(Records from a collection)
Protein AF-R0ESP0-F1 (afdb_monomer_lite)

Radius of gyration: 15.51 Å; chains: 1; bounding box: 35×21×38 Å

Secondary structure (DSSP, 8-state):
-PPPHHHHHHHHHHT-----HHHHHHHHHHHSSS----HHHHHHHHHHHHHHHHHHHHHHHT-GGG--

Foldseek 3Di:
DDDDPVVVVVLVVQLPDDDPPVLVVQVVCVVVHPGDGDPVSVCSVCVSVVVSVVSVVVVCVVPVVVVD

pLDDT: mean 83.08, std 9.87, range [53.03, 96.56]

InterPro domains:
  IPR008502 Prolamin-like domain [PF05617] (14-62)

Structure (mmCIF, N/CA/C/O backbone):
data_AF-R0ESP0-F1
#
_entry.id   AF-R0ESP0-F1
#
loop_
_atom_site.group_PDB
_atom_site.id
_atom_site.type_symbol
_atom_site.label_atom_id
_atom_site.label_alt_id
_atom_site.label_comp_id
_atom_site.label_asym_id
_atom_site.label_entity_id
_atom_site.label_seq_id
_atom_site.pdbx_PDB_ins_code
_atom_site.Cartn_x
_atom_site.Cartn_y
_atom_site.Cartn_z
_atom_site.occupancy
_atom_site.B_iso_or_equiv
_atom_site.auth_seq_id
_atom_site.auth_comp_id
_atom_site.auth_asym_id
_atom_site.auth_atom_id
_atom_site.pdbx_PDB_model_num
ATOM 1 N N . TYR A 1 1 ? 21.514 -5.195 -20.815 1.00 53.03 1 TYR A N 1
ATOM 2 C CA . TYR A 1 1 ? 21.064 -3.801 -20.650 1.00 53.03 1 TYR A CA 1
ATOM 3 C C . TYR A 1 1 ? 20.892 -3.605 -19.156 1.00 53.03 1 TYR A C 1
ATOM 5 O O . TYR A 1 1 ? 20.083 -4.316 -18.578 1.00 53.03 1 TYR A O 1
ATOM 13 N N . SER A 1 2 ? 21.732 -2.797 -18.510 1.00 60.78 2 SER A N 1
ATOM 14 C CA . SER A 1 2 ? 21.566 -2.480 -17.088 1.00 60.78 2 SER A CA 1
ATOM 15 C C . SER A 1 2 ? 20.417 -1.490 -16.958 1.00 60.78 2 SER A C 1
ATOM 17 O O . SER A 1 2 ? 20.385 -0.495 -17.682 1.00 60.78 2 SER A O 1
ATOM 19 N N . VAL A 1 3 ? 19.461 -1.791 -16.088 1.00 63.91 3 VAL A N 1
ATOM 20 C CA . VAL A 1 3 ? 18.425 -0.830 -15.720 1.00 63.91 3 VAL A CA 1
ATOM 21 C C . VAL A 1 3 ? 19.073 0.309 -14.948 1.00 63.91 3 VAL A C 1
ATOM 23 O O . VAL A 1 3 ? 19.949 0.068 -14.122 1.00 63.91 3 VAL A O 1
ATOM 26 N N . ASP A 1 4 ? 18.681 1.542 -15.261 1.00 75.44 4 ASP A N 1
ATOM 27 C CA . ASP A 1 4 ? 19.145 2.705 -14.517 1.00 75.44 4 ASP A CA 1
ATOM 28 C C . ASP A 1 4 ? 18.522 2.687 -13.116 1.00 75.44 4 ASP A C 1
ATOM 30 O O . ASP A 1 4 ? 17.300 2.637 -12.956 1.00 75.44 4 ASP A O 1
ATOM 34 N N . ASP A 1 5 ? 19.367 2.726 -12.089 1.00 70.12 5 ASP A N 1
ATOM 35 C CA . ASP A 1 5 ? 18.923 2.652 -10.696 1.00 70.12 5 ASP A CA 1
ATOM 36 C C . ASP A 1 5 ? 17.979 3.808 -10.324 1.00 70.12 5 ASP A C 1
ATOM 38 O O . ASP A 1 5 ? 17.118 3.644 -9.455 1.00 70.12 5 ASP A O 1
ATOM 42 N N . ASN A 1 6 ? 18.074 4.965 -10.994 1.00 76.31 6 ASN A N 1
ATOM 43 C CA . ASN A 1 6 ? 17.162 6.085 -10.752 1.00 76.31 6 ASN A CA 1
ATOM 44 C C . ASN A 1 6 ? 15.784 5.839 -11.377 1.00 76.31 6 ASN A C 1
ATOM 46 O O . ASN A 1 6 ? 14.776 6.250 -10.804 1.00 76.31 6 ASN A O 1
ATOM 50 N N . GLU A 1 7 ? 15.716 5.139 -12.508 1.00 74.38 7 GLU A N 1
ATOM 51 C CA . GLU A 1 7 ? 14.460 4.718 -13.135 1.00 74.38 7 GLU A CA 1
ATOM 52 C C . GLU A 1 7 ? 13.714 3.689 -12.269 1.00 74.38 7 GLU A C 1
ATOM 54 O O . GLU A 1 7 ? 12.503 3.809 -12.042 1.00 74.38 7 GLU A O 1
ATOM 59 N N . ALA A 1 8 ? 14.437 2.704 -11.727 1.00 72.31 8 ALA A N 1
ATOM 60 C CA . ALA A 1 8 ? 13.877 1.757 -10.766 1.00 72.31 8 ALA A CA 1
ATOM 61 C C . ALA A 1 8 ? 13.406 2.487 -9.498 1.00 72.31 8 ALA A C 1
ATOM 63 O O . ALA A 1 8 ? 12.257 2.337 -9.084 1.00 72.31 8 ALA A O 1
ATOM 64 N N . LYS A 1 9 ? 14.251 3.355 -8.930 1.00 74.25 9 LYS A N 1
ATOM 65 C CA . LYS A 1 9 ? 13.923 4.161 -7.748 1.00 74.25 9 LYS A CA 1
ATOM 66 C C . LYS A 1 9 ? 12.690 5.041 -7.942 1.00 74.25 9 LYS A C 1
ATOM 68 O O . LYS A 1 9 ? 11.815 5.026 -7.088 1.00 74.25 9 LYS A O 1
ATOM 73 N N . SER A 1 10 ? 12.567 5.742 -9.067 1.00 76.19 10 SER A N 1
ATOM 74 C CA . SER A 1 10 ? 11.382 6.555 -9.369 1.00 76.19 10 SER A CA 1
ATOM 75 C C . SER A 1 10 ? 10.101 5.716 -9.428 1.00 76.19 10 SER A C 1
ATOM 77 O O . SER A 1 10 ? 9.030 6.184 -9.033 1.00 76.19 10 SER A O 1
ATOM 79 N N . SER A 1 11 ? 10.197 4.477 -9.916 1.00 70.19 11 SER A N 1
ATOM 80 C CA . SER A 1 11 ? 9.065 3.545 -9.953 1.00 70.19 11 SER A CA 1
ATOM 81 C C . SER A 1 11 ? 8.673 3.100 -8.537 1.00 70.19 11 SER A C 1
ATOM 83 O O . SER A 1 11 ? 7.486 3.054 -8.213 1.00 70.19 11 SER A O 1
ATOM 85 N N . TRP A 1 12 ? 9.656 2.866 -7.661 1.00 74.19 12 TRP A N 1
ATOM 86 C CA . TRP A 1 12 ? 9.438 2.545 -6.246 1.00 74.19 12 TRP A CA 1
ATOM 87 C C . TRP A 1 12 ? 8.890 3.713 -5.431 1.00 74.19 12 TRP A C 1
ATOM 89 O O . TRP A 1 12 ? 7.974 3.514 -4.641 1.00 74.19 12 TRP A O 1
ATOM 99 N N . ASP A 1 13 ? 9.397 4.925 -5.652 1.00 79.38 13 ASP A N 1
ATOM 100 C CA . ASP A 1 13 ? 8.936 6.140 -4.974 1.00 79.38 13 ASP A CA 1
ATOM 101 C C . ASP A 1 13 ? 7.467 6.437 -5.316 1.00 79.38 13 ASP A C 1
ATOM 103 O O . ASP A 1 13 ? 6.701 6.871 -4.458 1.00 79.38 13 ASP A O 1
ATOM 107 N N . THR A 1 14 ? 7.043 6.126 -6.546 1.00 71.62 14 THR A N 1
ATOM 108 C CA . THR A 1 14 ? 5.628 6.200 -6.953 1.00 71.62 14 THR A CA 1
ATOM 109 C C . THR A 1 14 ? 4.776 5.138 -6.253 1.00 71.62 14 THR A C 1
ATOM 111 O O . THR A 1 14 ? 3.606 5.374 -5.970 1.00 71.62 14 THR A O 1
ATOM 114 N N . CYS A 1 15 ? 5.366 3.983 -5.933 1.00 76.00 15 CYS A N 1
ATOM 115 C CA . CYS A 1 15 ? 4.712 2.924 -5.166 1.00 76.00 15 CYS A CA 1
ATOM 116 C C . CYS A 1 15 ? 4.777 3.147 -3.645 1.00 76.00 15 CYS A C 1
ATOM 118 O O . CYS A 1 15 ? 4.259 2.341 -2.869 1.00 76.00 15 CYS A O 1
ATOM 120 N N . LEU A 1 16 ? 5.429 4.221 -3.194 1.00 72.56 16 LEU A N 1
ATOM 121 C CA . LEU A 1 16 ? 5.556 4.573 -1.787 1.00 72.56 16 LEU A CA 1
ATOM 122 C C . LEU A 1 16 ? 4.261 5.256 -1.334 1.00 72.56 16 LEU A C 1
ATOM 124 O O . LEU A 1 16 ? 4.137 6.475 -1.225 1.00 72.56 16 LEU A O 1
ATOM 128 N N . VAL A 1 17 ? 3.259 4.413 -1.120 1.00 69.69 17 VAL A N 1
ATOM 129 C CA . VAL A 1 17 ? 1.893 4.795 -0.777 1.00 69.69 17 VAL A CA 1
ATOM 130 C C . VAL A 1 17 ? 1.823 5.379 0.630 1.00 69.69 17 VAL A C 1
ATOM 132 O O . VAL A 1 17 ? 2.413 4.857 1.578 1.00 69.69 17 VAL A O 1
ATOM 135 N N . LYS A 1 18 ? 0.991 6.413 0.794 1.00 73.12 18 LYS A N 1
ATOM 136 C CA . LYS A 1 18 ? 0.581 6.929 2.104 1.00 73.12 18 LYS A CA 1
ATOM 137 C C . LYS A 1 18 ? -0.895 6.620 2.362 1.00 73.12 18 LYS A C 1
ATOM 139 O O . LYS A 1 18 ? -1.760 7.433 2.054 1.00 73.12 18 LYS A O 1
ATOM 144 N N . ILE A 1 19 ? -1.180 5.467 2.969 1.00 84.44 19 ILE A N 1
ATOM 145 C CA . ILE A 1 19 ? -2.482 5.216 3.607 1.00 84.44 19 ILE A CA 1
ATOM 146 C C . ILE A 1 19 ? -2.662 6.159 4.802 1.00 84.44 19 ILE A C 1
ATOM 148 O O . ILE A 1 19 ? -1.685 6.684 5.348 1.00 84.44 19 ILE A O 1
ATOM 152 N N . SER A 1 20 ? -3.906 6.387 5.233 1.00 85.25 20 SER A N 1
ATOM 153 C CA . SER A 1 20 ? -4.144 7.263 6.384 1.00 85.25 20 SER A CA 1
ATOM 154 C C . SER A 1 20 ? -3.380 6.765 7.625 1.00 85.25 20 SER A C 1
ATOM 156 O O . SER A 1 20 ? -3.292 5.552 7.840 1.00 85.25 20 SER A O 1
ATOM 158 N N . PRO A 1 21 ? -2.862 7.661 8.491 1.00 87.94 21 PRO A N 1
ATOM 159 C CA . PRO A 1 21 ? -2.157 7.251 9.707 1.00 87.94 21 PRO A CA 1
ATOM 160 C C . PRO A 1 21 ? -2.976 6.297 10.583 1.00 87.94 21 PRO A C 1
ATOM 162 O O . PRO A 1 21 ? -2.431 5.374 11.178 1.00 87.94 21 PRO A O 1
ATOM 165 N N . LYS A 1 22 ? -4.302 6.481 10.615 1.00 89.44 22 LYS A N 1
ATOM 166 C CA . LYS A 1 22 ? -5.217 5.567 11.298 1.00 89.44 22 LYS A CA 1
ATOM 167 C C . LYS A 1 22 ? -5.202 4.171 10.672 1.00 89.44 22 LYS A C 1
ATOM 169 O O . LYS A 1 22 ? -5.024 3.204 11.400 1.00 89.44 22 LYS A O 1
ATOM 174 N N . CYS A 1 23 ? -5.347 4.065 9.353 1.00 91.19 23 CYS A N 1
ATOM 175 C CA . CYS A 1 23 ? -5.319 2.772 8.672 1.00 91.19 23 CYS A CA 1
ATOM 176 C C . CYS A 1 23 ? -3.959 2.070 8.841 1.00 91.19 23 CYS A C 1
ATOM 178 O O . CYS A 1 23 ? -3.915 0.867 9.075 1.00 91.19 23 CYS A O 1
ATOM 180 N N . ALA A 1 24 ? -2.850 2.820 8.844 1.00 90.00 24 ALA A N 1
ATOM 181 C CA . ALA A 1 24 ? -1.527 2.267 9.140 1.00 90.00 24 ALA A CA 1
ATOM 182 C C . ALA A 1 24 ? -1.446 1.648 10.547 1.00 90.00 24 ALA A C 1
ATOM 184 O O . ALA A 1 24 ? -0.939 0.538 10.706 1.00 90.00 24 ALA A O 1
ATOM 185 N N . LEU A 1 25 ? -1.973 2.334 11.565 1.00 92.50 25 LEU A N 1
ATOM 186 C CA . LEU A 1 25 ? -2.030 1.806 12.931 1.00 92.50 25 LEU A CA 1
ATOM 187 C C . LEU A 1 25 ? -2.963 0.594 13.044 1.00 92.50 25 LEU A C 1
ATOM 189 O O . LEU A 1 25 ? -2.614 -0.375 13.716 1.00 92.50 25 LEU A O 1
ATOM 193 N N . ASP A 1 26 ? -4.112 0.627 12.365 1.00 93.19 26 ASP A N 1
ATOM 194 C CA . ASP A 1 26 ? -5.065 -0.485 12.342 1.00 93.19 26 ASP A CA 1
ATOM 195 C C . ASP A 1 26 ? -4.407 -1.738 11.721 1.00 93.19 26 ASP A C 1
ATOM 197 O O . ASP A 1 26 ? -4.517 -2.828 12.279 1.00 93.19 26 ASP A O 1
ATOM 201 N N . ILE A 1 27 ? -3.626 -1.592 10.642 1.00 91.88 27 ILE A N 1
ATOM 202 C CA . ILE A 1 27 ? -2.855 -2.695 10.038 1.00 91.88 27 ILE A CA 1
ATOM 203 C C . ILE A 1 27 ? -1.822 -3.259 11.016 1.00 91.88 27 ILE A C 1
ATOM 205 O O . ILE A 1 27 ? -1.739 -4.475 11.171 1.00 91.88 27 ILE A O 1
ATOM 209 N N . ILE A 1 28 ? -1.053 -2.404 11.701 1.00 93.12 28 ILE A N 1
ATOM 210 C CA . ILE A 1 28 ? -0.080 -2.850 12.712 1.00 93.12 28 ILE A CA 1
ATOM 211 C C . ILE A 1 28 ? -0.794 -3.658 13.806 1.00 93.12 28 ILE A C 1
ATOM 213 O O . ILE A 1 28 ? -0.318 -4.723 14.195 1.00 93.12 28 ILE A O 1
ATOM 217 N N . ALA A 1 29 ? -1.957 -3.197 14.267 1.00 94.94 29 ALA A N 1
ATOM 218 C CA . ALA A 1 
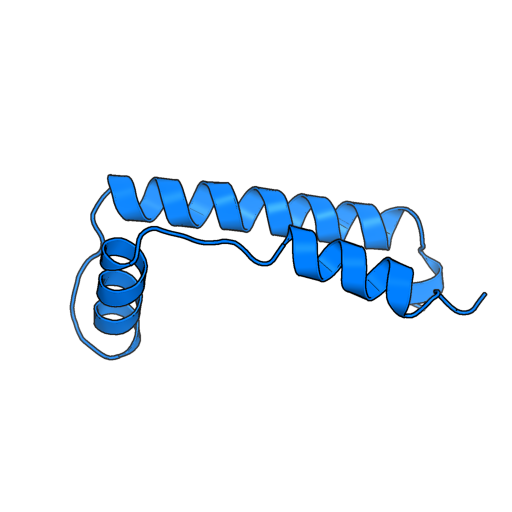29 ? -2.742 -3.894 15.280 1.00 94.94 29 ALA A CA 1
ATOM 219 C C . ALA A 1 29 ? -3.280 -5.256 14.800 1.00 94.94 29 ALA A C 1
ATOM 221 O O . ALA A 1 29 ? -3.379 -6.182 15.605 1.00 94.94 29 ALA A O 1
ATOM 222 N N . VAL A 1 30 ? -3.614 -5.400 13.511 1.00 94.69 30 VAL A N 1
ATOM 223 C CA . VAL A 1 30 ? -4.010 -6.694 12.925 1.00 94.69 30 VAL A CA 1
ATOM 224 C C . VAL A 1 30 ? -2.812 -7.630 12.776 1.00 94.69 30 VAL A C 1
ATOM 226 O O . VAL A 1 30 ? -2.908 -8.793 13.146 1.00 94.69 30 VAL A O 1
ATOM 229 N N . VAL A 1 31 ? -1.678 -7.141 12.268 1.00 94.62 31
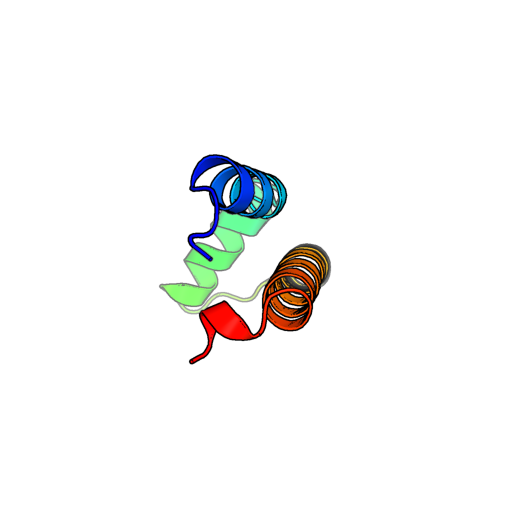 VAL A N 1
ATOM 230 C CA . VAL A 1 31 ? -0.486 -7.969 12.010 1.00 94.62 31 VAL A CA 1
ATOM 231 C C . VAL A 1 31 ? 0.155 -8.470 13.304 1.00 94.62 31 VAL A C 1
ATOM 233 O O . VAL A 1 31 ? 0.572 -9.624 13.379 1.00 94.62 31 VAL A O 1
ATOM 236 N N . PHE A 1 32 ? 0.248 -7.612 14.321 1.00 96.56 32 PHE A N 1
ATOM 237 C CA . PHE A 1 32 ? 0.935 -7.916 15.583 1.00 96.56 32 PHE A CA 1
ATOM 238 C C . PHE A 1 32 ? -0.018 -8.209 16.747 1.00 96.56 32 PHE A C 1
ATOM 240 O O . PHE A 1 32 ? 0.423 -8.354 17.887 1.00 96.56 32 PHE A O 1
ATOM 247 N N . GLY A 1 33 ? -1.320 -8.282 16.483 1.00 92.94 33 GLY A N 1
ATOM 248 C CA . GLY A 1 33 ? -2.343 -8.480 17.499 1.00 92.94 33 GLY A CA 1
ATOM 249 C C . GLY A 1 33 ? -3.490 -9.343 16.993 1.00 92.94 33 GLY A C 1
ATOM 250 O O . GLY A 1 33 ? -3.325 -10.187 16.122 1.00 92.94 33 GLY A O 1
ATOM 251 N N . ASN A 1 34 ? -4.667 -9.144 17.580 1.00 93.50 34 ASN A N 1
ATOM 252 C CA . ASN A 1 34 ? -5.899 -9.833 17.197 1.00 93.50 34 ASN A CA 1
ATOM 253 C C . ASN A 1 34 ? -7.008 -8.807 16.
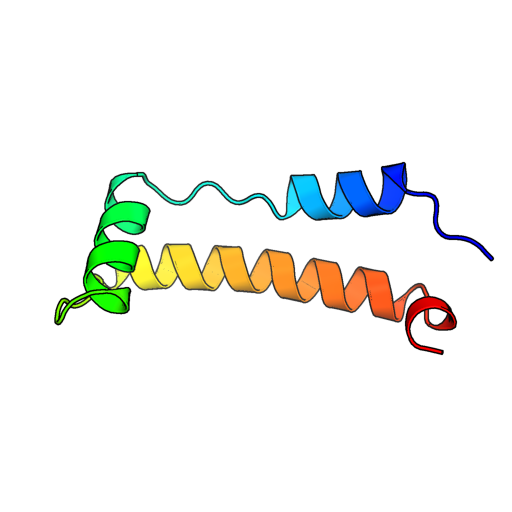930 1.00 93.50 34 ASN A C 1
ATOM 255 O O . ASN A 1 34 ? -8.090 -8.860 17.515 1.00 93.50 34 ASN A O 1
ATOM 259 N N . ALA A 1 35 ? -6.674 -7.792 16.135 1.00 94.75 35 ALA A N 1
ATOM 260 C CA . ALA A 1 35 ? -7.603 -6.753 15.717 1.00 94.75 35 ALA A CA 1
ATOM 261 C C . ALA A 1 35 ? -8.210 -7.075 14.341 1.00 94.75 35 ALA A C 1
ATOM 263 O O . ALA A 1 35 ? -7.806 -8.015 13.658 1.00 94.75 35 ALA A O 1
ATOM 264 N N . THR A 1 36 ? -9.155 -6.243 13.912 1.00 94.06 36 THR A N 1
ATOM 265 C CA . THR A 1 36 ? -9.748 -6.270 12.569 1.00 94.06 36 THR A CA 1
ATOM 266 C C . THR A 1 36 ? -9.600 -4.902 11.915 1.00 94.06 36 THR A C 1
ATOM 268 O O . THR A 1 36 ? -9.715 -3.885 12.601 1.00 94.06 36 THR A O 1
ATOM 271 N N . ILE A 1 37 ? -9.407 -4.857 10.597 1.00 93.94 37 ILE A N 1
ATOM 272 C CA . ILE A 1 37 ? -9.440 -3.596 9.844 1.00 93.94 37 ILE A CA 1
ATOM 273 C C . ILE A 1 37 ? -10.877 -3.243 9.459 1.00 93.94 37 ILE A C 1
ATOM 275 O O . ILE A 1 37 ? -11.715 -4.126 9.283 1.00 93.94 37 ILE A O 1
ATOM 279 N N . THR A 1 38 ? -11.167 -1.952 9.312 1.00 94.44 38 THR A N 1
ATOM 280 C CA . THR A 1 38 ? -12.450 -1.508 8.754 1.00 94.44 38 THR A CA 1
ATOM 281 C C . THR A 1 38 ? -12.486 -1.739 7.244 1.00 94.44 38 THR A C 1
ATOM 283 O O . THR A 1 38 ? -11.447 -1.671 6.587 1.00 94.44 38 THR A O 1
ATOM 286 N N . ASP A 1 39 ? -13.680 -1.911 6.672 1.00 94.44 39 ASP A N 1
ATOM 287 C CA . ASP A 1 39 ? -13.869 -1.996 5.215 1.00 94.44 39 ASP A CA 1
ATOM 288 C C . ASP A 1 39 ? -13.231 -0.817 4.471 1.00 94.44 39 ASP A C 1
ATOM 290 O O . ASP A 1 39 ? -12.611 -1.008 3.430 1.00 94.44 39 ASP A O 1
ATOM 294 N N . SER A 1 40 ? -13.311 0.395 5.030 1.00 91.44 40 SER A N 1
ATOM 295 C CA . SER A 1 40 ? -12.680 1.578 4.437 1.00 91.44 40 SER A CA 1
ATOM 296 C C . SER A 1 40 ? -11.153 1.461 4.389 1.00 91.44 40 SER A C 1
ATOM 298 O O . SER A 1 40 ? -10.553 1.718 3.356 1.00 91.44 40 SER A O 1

**Exercise brief**: Starting with the line that holds "ATOM 38 O O" and ending with the line that holds "ATOM 79 N N", retype every line in the data above exactly, and nothing else.

**Result**:
ATOM 38 O O . ASP A 1 5 ? 17.118 3.644 -9.455 1.00 70.12 5 ASP A O 1
ATOM 42 N N . ASN A 1 6 ? 18.074 4.965 -10.994 1.00 76.31 6 ASN A N 1
ATOM 43 C CA . ASN A 1 6 ? 17.162 6.085 -10.752 1.00 76.31 6 ASN A CA 1
ATOM 44 C C . ASN A 1 6 ? 15.784 5.839 -11.377 1.00 76.31 6 ASN A C 1
ATOM 46 O O . ASN A 1 6 ? 14.776 6.250 -10.804 1.00 76.31 6 ASN A O 1
ATOM 50 N N . GLU A 1 7 ? 15.716 5.139 -12.508 1.00 74.38 7 GLU A N 1
ATOM 51 C CA . GLU A 1 7 ? 14.460 4.718 -13.135 1.00 74.38 7 GLU A CA 1
ATOM 52 C C . GLU A 1 7 ? 13.714 3.689 -12.269 1.00 74.38 7 GLU A C 1
ATOM 54 O O . GLU A 1 7 ? 12.503 3.809 -12.042 1.00 74.38 7 GLU A O 1
ATOM 59 N N . ALA A 1 8 ? 14.437 2.704 -11.727 1.00 72.31 8 ALA A N 1
ATOM 60 C CA . ALA A 1 8 ? 13.877 1.757 -10.766 1.00 72.31 8 ALA A CA 1
ATOM 61 C C . ALA A 1 8 ? 13.406 2.487 -9.498 1.00 72.31 8 ALA A C 1
ATOM 63 O O . ALA A 1 8 ? 12.257 2.337 -9.084 1.00 72.31 8 ALA A O 1
ATOM 64 N N . LYS A 1 9 ? 14.251 3.355 -8.930 1.00 74.25 9 LYS A N 1
ATOM 65 C CA . LYS A 1 9 ? 13.923 4.161 -7.748 1.00 74.25 9 LYS A CA 1
ATOM 66 C C . LYS A 1 9 ? 12.690 5.041 -7.942 1.00 74.25 9 LYS A C 1
ATOM 68 O O . LYS A 1 9 ? 11.815 5.026 -7.088 1.00 74.25 9 LYS A O 1
ATOM 73 N N . SER A 1 10 ? 12.567 5.742 -9.067 1.00 76.19 10 SER A N 1
ATOM 74 C CA . SER A 1 10 ? 11.382 6.555 -9.369 1.00 76.19 10 SER A CA 1
ATOM 75 C C . SER A 1 10 ? 10.101 5.716 -9.428 1.00 76.19 10 SER A C 1
ATOM 77 O O . SER A 1 10 ? 9.030 6.184 -9.033 1.00 76.19 10 SER A O 1
ATOM 79 N N . SER A 1 11 ? 10.197 4.477 -9.916 1.00 70.19 11 SER A N 1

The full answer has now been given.